Work request -
Which lines of the records contain "like"? Collect every one of them.

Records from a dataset
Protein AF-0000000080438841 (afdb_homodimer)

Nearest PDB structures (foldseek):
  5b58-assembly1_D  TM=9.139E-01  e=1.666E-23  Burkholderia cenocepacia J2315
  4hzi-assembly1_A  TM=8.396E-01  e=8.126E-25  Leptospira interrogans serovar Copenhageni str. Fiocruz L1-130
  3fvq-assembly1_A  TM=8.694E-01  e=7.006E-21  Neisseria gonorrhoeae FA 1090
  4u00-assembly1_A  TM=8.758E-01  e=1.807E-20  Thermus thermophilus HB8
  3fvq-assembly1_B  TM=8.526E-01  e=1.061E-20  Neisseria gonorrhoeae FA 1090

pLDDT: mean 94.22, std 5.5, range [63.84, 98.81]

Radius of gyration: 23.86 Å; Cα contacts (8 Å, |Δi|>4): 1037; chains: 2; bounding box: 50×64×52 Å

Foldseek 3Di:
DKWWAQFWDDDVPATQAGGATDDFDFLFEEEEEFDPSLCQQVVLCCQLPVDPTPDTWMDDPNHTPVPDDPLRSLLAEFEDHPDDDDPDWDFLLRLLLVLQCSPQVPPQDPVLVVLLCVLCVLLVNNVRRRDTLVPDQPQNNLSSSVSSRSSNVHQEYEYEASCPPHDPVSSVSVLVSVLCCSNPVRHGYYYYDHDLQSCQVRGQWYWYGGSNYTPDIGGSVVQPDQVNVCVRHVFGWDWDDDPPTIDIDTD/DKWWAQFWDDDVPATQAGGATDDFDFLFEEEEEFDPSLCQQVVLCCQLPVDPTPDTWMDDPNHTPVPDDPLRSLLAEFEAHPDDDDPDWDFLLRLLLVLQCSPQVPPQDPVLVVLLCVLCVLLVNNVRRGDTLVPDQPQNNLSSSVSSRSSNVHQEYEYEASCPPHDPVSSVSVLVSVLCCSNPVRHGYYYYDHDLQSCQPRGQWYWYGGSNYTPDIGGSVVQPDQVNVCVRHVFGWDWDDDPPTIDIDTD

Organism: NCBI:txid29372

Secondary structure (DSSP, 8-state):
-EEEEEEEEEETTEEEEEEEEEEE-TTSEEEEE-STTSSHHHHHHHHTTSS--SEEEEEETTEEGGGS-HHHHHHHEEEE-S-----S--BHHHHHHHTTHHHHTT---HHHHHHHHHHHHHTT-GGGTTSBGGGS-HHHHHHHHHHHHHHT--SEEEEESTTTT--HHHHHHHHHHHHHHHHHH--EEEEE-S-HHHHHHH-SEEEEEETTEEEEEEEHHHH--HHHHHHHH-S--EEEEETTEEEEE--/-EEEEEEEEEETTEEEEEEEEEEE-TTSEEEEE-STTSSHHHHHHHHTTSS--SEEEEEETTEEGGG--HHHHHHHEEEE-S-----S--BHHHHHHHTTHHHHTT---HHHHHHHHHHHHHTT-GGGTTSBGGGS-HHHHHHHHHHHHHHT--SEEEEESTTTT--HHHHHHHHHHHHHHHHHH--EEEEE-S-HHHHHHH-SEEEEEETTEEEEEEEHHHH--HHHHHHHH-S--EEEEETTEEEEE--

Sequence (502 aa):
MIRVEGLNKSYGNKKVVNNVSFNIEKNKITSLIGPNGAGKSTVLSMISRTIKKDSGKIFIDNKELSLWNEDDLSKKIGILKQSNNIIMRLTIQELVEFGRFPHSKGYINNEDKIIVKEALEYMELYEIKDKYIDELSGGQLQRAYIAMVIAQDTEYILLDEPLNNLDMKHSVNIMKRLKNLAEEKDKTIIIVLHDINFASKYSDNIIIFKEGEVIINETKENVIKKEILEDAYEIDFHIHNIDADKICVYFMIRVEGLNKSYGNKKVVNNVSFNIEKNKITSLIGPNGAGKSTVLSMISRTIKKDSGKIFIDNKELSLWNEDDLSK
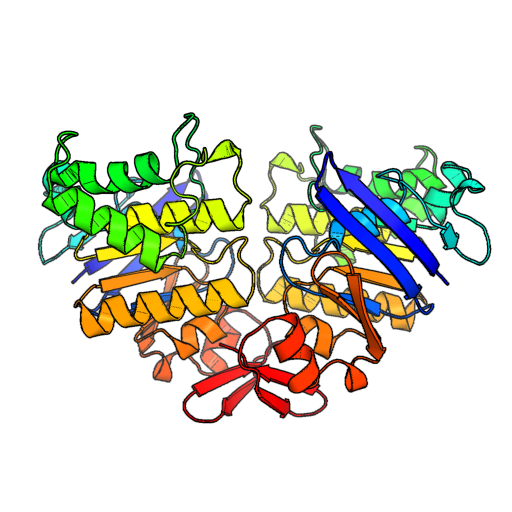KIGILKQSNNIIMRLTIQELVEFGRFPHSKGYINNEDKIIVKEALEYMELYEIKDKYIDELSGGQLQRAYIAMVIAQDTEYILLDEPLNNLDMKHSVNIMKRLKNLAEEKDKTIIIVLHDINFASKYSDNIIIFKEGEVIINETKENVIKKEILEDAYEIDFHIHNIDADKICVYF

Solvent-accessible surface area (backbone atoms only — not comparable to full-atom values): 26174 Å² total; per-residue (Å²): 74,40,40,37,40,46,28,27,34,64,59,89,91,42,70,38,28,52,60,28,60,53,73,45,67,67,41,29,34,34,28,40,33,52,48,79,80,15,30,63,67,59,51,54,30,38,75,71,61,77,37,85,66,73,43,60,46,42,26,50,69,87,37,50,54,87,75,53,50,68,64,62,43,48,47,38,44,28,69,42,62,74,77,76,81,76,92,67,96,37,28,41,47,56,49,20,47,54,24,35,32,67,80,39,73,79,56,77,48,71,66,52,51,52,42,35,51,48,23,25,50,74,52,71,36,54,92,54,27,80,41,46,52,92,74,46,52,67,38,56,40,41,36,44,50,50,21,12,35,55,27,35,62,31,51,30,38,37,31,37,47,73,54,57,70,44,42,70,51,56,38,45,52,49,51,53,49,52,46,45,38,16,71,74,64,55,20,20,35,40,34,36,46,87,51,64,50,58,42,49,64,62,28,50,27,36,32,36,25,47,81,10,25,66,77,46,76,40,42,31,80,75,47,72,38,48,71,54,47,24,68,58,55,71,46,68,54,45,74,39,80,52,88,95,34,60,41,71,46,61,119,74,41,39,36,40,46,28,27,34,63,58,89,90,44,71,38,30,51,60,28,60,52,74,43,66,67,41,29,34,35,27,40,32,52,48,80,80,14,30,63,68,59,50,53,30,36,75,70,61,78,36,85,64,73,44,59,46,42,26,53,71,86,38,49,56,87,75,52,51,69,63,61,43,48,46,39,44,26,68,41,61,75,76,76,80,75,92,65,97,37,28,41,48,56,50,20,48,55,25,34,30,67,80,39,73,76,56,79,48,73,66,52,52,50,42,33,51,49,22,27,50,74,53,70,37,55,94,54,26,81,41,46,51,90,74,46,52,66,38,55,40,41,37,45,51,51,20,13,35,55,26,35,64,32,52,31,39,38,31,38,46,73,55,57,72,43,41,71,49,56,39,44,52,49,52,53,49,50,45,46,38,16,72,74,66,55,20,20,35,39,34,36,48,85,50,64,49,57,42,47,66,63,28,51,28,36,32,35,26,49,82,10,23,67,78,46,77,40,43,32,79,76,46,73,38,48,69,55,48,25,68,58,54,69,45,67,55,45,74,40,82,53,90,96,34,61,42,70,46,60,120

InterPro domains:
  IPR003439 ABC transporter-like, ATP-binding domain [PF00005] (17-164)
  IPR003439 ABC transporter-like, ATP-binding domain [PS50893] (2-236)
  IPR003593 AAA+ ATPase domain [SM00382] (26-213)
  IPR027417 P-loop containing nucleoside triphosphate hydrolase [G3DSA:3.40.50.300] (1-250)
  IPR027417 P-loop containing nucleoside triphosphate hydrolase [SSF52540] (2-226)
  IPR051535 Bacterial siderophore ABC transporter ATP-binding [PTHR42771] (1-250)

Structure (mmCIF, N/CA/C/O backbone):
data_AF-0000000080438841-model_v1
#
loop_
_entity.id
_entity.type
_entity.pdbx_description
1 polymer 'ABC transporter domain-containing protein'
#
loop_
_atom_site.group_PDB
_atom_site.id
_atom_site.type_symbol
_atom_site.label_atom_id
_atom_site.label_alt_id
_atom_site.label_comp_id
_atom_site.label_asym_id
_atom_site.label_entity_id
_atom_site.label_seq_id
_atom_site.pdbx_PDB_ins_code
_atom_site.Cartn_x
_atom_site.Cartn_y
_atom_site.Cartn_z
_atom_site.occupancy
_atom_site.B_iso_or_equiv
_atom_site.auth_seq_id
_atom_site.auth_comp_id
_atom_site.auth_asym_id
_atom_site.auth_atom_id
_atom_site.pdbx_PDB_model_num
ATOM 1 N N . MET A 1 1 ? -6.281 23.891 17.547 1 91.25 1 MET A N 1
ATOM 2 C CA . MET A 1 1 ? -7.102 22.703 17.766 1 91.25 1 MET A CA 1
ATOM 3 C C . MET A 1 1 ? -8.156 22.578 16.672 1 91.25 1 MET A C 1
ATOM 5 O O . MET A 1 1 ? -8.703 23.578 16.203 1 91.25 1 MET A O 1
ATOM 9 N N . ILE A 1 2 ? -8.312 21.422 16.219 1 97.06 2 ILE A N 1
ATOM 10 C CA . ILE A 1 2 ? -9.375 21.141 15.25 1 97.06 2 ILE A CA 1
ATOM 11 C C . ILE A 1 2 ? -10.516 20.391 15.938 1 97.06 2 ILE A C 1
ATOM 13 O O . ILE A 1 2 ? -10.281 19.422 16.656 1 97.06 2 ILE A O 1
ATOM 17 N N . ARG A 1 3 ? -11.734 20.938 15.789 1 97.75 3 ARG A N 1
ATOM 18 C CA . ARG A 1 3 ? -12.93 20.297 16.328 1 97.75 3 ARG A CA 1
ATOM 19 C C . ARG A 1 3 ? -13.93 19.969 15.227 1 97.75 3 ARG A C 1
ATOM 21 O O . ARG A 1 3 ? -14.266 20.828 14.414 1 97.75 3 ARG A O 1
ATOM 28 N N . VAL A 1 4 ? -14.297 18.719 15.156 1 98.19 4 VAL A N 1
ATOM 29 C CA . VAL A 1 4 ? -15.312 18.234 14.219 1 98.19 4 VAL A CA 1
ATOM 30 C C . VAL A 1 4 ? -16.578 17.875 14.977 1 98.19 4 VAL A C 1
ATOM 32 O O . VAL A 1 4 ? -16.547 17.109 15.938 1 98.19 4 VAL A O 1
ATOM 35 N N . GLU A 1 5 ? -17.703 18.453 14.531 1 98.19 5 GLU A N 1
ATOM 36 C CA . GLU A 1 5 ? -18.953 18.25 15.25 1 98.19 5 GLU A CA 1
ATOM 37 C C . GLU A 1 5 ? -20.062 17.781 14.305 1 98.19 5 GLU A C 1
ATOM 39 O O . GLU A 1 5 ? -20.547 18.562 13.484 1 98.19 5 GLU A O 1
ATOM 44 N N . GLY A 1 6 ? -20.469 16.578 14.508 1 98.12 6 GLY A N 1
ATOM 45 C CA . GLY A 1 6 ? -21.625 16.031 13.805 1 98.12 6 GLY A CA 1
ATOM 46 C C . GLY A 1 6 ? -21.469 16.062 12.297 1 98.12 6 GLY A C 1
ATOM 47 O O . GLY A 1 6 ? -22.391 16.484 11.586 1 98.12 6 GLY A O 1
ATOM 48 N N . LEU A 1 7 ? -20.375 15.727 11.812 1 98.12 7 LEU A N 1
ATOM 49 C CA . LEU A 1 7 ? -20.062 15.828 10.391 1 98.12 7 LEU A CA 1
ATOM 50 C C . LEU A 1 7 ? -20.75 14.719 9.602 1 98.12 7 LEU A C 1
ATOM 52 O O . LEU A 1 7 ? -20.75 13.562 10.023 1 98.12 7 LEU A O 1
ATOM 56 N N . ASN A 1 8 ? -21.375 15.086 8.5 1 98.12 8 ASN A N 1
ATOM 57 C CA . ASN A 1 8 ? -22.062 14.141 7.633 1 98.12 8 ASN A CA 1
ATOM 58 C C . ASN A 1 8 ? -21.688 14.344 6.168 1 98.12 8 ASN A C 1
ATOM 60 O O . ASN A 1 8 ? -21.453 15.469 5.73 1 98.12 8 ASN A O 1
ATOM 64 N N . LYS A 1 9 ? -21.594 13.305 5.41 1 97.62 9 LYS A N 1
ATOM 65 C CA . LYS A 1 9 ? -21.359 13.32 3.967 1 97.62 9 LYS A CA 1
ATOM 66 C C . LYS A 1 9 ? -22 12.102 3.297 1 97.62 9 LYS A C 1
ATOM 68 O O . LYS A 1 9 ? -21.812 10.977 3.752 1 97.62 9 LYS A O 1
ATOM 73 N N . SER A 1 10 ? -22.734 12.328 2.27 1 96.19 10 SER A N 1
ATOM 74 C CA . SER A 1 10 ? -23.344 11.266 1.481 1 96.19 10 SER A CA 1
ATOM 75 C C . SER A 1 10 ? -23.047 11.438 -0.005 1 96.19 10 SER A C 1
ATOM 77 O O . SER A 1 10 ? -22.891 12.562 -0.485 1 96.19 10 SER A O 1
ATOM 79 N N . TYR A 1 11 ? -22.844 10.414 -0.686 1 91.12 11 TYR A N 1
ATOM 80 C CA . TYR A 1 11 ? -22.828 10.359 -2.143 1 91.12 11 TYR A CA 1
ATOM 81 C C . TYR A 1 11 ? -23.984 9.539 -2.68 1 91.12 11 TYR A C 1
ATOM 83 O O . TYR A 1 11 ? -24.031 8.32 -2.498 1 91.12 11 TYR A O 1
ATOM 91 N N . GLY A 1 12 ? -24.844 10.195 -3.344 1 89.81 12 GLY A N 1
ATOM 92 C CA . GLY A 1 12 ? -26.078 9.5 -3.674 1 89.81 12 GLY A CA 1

---

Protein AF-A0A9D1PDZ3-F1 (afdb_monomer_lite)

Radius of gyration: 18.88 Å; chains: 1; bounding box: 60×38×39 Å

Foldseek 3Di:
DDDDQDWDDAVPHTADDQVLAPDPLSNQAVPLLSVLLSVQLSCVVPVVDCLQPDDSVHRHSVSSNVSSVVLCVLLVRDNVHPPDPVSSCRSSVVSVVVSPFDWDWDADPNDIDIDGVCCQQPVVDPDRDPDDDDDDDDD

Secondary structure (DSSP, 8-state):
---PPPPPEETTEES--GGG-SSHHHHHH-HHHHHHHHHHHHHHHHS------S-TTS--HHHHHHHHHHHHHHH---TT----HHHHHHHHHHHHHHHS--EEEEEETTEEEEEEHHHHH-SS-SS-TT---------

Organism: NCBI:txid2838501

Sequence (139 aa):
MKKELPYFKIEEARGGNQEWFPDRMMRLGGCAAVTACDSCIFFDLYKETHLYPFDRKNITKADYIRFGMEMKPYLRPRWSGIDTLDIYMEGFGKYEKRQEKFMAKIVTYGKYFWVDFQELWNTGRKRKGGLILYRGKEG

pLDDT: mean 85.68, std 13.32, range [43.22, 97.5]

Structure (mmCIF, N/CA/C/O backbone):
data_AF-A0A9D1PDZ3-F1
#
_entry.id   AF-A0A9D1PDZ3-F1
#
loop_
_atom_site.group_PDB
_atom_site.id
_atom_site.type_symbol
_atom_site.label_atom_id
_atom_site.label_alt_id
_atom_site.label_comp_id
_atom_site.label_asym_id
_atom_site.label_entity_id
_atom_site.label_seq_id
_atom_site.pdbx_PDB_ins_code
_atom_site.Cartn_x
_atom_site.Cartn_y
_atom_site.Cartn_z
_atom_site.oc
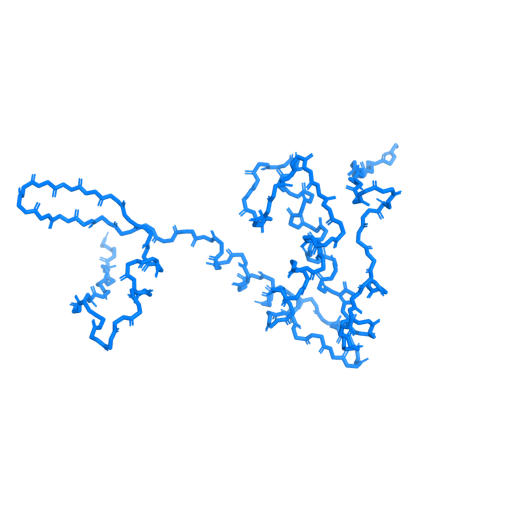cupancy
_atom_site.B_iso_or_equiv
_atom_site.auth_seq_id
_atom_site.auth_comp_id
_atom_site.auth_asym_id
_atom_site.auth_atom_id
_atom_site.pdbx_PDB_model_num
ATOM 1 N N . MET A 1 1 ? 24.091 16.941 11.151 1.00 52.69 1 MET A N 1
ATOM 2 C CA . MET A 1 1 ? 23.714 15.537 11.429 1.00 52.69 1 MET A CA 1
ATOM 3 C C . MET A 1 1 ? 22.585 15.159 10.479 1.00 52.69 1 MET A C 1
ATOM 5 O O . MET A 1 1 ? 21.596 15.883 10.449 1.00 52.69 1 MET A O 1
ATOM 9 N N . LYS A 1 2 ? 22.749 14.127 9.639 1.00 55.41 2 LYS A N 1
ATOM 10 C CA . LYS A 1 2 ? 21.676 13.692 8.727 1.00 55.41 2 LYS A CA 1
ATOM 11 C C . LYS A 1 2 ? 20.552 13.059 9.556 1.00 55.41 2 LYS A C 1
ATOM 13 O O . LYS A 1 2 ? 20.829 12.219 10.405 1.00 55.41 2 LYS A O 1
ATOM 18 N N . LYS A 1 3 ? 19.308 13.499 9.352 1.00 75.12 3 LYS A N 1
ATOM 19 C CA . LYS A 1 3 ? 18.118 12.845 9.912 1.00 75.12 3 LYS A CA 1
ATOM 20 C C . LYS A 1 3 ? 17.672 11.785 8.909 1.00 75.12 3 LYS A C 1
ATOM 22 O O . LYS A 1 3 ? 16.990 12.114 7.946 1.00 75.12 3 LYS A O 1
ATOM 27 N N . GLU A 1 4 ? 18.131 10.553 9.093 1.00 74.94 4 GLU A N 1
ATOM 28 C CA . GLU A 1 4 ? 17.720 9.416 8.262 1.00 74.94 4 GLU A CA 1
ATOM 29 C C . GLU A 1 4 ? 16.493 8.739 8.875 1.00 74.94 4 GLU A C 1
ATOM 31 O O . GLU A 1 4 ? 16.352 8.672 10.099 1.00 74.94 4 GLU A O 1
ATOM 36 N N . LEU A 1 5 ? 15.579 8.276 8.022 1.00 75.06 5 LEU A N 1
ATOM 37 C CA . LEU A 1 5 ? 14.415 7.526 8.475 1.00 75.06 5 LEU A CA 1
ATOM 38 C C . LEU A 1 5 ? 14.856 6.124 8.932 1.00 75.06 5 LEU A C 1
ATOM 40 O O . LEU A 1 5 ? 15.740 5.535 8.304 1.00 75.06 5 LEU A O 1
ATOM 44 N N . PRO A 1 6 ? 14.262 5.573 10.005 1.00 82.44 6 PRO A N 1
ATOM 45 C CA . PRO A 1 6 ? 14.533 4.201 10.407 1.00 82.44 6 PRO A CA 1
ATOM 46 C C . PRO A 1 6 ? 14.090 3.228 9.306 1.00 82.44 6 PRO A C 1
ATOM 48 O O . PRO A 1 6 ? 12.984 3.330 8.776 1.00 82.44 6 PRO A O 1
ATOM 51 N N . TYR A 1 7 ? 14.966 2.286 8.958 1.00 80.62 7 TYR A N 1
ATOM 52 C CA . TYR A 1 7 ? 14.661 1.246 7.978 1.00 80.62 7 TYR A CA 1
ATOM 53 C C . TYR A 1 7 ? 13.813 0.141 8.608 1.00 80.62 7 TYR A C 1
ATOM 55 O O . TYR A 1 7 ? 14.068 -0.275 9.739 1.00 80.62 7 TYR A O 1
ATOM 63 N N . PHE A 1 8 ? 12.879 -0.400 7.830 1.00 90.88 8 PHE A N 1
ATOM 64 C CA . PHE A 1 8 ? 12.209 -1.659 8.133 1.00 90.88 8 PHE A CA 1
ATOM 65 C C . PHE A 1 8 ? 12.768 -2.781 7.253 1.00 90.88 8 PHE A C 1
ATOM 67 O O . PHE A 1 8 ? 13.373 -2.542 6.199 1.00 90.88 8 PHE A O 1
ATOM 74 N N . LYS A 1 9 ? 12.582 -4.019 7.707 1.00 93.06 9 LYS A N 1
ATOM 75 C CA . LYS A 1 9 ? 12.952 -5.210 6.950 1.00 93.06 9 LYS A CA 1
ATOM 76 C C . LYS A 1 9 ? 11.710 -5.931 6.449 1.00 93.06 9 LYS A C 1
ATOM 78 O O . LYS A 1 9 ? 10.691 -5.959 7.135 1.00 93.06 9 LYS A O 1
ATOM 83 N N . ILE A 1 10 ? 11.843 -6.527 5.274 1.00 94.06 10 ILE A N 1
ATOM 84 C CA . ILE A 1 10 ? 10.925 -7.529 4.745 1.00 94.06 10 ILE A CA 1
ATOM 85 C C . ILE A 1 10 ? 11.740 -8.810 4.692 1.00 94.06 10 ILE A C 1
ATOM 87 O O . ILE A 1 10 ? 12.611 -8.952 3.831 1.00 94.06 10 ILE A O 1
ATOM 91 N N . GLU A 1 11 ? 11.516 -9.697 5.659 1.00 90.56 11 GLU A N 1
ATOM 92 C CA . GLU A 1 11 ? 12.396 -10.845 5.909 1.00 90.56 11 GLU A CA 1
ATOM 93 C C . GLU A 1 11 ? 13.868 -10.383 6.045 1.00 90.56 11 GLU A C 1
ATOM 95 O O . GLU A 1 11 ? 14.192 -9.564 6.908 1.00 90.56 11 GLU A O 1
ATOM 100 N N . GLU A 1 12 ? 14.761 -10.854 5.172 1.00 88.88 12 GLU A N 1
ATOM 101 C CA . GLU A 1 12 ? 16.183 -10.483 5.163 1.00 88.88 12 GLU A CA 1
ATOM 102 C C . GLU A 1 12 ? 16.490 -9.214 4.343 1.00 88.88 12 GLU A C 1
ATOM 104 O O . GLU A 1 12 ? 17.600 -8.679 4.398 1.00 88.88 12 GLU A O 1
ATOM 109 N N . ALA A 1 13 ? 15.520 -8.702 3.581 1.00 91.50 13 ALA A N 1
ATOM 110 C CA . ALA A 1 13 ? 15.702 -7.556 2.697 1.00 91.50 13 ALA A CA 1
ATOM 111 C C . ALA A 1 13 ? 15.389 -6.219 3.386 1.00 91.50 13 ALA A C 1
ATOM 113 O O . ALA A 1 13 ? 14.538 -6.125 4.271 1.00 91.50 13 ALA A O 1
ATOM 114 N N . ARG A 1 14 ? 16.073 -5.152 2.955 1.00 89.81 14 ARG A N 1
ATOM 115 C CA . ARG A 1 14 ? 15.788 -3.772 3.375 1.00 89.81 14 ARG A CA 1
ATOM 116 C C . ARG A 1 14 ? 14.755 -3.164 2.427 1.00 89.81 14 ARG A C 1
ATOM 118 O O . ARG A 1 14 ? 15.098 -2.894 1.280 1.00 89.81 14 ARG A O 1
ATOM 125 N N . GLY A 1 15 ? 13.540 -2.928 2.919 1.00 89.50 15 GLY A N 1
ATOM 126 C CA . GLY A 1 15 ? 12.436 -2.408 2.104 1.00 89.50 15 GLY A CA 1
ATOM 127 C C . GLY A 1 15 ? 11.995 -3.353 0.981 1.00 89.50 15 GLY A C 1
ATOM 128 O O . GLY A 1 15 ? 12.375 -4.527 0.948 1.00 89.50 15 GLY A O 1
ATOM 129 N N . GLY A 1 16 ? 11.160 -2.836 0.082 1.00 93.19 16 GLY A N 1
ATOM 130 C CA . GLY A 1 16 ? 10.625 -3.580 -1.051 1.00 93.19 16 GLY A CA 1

Task answer -
  IPR003439 ABC transporter-like, ATP-binding domain [PF00005] (17-164)
  IPR003439 ABC transporter-like, ATP-binding domain [PS50893] (2-236)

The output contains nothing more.